7. Reading

“Ise ni ogun ise

mura si ise ore mi

Ise la fi n deni giga

Bi a ko ba reni feyinti bi ole laari

Bi a ko ba reni gbekele a tera mose eni”

My biggest regret on any travel is to forget a book or a magazine to read especially when we are airborne. Since we have to switch off our mobile phones and laptops, (the addiction of our generation), I try to find a book to read. I am the type of guy who goes to a city without hunting for any experience, I just shuttle between my hotel and airport but I love my books.

I think the best experience is found in reading not just jetting around the world. I could be wrong but seeing the Parliament Building in London does not excite me in anyway but to see the lines of Martin Luther King laced in the rock of his memorial, now that’s joy (am I contradicting myself?) I hope not.

Back in the days, my best place to read was in a BRT bus. I usually parked my car for that purpose, to read. In the midst of the stench, the collision of bodies, the cranking noise of the brakes…I struggled to turn the leaf of The Economist.

For me to find out something new like the other day I was reading about the Japanese temples and its imperial record across the Pacific…that was pure excitement for me. How about finding out why it will be easy to find a cure for Ebola and HIV has proven impossible or how Wole Soyinka writes humour in the midst of his arcane stories?

Let me share two experiences with you.

I wanted to serve with Access Bank and in the midst of the interview, a question was asked:

“Do you know about West Bank?”

“ Do you mean West Banking” I replied sharply

“I mean West Bank”

I was lost. I didn’t know what West Bank meant. Guess what? West Bank had nothing to do with banking. It is that area of conflict between Israel and Palestine. The interviewer just wanted to test my knowledge.

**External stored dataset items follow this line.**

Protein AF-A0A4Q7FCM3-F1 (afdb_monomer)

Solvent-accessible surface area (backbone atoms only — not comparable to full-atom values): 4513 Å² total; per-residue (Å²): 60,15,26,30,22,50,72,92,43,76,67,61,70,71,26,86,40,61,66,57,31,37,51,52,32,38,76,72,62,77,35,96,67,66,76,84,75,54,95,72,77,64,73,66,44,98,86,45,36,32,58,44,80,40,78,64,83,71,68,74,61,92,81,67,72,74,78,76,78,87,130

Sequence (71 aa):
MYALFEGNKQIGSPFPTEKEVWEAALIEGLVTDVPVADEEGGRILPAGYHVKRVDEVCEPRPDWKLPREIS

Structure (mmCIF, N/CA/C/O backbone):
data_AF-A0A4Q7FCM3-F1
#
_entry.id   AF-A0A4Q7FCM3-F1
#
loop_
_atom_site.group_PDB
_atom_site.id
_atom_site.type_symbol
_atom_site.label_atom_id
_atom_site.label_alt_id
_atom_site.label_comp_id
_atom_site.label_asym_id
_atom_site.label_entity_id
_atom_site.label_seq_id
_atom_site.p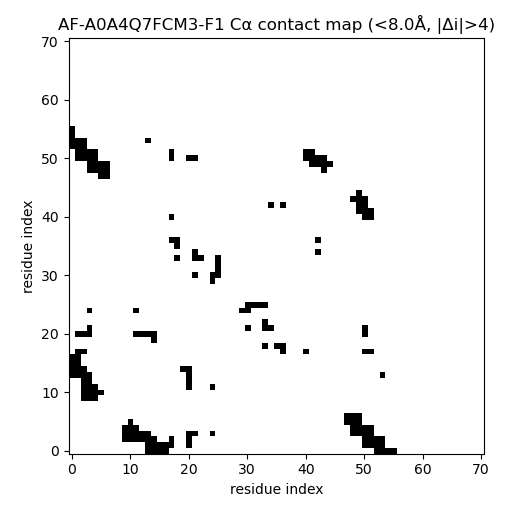dbx_PDB_ins_code
_atom_site.Cartn_x
_atom_site.Cartn_y
_atom_site.Cartn_z
_atom_site.occupancy
_atom_site.B_iso_or_equiv
_atom_site.auth_seq_id
_atom_site.auth_comp_id
_atom_site.auth_asym_id
_atom_site.auth_atom_id
_atom_site.pdbx_PDB_model_num
ATOM 1 N N . MET A 1 1 ? 8.657 -4.375 -7.162 1.00 84.75 1 MET A N 1
ATOM 2 C CA . MET A 1 1 ? 8.013 -3.172 -6.582 1.00 84.75 1 MET A CA 1
ATOM 3 C C . MET A 1 1 ? 6.902 -3.568 -5.604 1.00 84.75 1 MET A C 1
ATOM 5 O O . MET A 1 1 ? 6.547 -4.737 -5.521 1.00 84.75 1 MET A O 1
ATOM 9 N N . TYR A 1 2 ? 6.357 -2.624 -4.844 1.00 83.81 2 TYR A N 1
ATOM 10 C CA . TYR A 1 2 ? 5.240 -2.806 -3.914 1.00 83.81 2 TYR A CA 1
ATOM 11 C C . TYR A 1 2 ? 4.151 -1.794 -4.235 1.00 83.81 2 TYR A C 1
ATOM 13 O O . TYR A 1 2 ? 4.467 -0.650 -4.528 1.00 83.81 2 TYR A O 1
ATOM 21 N N . ALA A 1 3 ? 2.883 -2.186 -4.174 1.00 87.06 3 ALA A N 1
ATOM 22 C CA . ALA A 1 3 ? 1.772 -1.266 -4.400 1.00 87.06 3 ALA A CA 1
ATOM 23 C C . ALA A 1 3 ? 0.691 -1.432 -3.333 1.00 87.06 3 ALA A C 1
ATOM 25 O O . ALA A 1 3 ? 0.543 -2.514 -2.755 1.00 87.06 3 ALA A O 1
ATOM 26 N N . LEU A 1 4 ? -0.053 -0.352 -3.082 1.00 87.12 4 LEU A N 1
ATOM 27 C CA . LEU A 1 4 ? -1.179 -0.354 -2.156 1.00 87.12 4 LEU A CA 1
ATOM 28 C C . LEU A 1 4 ? -2.406 -0.946 -2.842 1.00 87.12 4 LEU A C 1
ATOM 30 O O . LEU A 1 4 ? -2.767 -0.542 -3.951 1.00 87.12 4 LEU A O 1
ATOM 34 N N . PHE A 1 5 ? -3.067 -1.866 -2.153 1.00 86.12 5 PHE A N 1
ATOM 35 C CA . PHE A 1 5 ? -4.316 -2.476 -2.569 1.00 86.12 5 PHE A CA 1
ATOM 36 C C . PHE A 1 5 ? -5.394 -2.259 -1.515 1.00 86.12 5 PHE A C 1
ATOM 38 O O . PHE A 1 5 ? -5.150 -2.375 -0.318 1.00 86.12 5 PHE A O 1
ATOM 45 N N . GLU A 1 6 ? -6.609 -1.997 -1.979 1.00 86.69 6 GLU A N 1
ATOM 46 C CA . GLU A 1 6 ? -7.843 -2.075 -1.205 1.00 86.69 6 GLU A CA 1
ATOM 47 C C . GLU A 1 6 ? -8.588 -3.325 -1.671 1.00 86.69 6 GLU A C 1
ATOM 49 O O . GLU A 1 6 ? -9.121 -3.379 -2.787 1.00 86.69 6 GLU A O 1
ATOM 54 N N . GLY A 1 7 ? -8.558 -4.387 -0.866 1.00 83.44 7 GLY A N 1
ATOM 55 C CA . GLY A 1 7 ? -9.044 -5.691 -1.312 1.00 83.44 7 GLY A CA 1
ATOM 56 C C . GLY A 1 7 ? -8.307 -6.159 -2.576 1.00 83.44 7 GLY A C 1
ATOM 57 O O . GLY A 1 7 ? -7.133 -6.477 -2.526 1.00 83.44 7 GLY A O 1
ATOM 58 N N . ASN A 1 8 ? -8.966 -6.202 -3.735 1.00 83.00 8 ASN A N 1
ATOM 59 C CA . ASN A 1 8 ? -8.325 -6.633 -4.991 1.00 83.00 8 ASN A CA 1
ATOM 60 C C . ASN A 1 8 ? -7.948 -5.480 -5.934 1.00 83.00 8 ASN A C 1
ATOM 62 O O . ASN A 1 8 ? -7.473 -5.727 -7.042 1.00 83.00 8 ASN A O 1
ATOM 66 N N . LYS A 1 9 ? -8.181 -4.227 -5.534 1.00 85.81 9 LYS A N 1
ATOM 67 C CA . LYS A 1 9 ? -7.970 -3.061 -6.392 1.00 85.81 9 LYS A CA 1
ATOM 68 C C . LYS A 1 9 ? -6.706 -2.316 -5.985 1.00 85.81 9 LYS A C 1
ATOM 70 O O . LYS A 1 9 ? -6.579 -1.918 -4.834 1.00 85.81 9 LYS A O 1
ATOM 75 N N . GLN A 1 10 ? -5.809 -2.077 -6.938 1.00 86.25 10 GLN A N 1
ATOM 76 C CA . GLN A 1 10 ? -4.652 -1.213 -6.719 1.00 86.25 10 GLN A CA 1
ATOM 77 C C . GLN A 1 10 ? -5.103 0.249 -6.610 1.00 86.25 10 GLN A C 1
ATOM 79 O O . GLN A 1 10 ? -5.785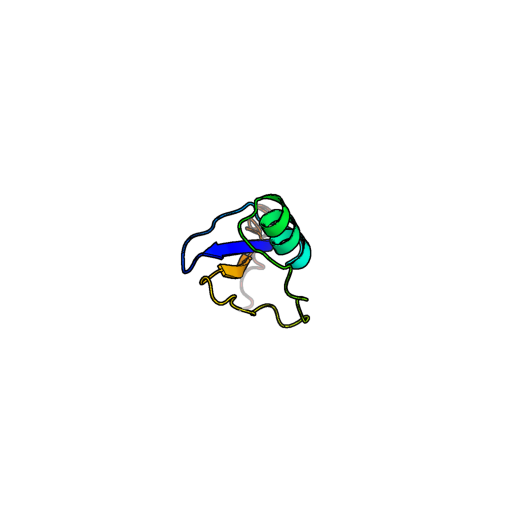 0.765 -7.499 1.00 86.25 10 GLN A O 1
ATOM 84 N N . ILE A 1 11 ? -4.707 0.908 -5.529 1.00 83.56 11 ILE A N 1
ATOM 85 C CA . ILE A 1 11 ? -5.038 2.298 -5.203 1.00 83.56 11 ILE A CA 1
ATOM 86 C C . ILE A 1 11 ? -3.756 3.033 -4.809 1.00 83.56 11 ILE A C 1
ATOM 88 O O . ILE A 1 11 ? -3.530 3.382 -3.659 1.00 83.56 11 ILE A O 1
ATOM 92 N N . GLY A 1 12 ? -2.854 3.190 -5.770 1.00 79.12 12 GLY A N 1
ATOM 93 C CA . GLY A 1 12 ? -1.604 3.901 -5.544 1.00 79.12 12 GLY A CA 1
ATOM 94 C C . GLY A 1 12 ? -0.527 3.524 -6.544 1.00 79.12 12 GLY A C 1
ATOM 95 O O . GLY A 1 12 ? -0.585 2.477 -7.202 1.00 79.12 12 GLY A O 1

After I finished NYSC in Benin, I came back to Lagos to find a job. Awoliyi Babalola and I would walk around Victoria Island looking for places to work. Babalola told me to apply for a particular job at 234NEXT and I did. 234NEXT was the prime media organization set up by Mr. Dele Olojede in 2008 but finally closed down in 2012.

After narrowly passing (tough engineering questions) the 234NEXT test scoring 17 out of 31, I was asked to proceed to the interview phase.

“Now, how do I make up for the test when a friend scored 31 out of 31”

In that dimly lit interview room, we began:

“Before we start this interview, do you have a question”


“Go ahead”

“I want to ask you if this investigative organization gets its information from official government quarters since the Official Secrets Act has not been dissolved and the Freedom of Information is yet to be passed”

That was a question that unsettled the room but I scooped that reading at the Alex Lecture given by Mr. Dele Olojede (234Next publisher) in 2008, a lecture on freedom of Information. Note that the question had nothing to do with Engineering that I was to be employed for. It had to do with media freedom.

In the end, I did what I do best for interview, dazzle the panel, I really like interviews. I use it to tell my stories; I try to make it a conversation rather than an interview. Every time I go for an interview, my ultimate desire is to spread calmness across the room and take the interviewer to places that make him/her more curious.

Sometimes, I ponder on how an engineering graduate teaches folks budgets, procurement, oil transparency and creative communication with great zest? The answer lies in this one fact: The first element of knowledge is curiosity. To truly make sense is to read, that’s why I do it. I keep doing it.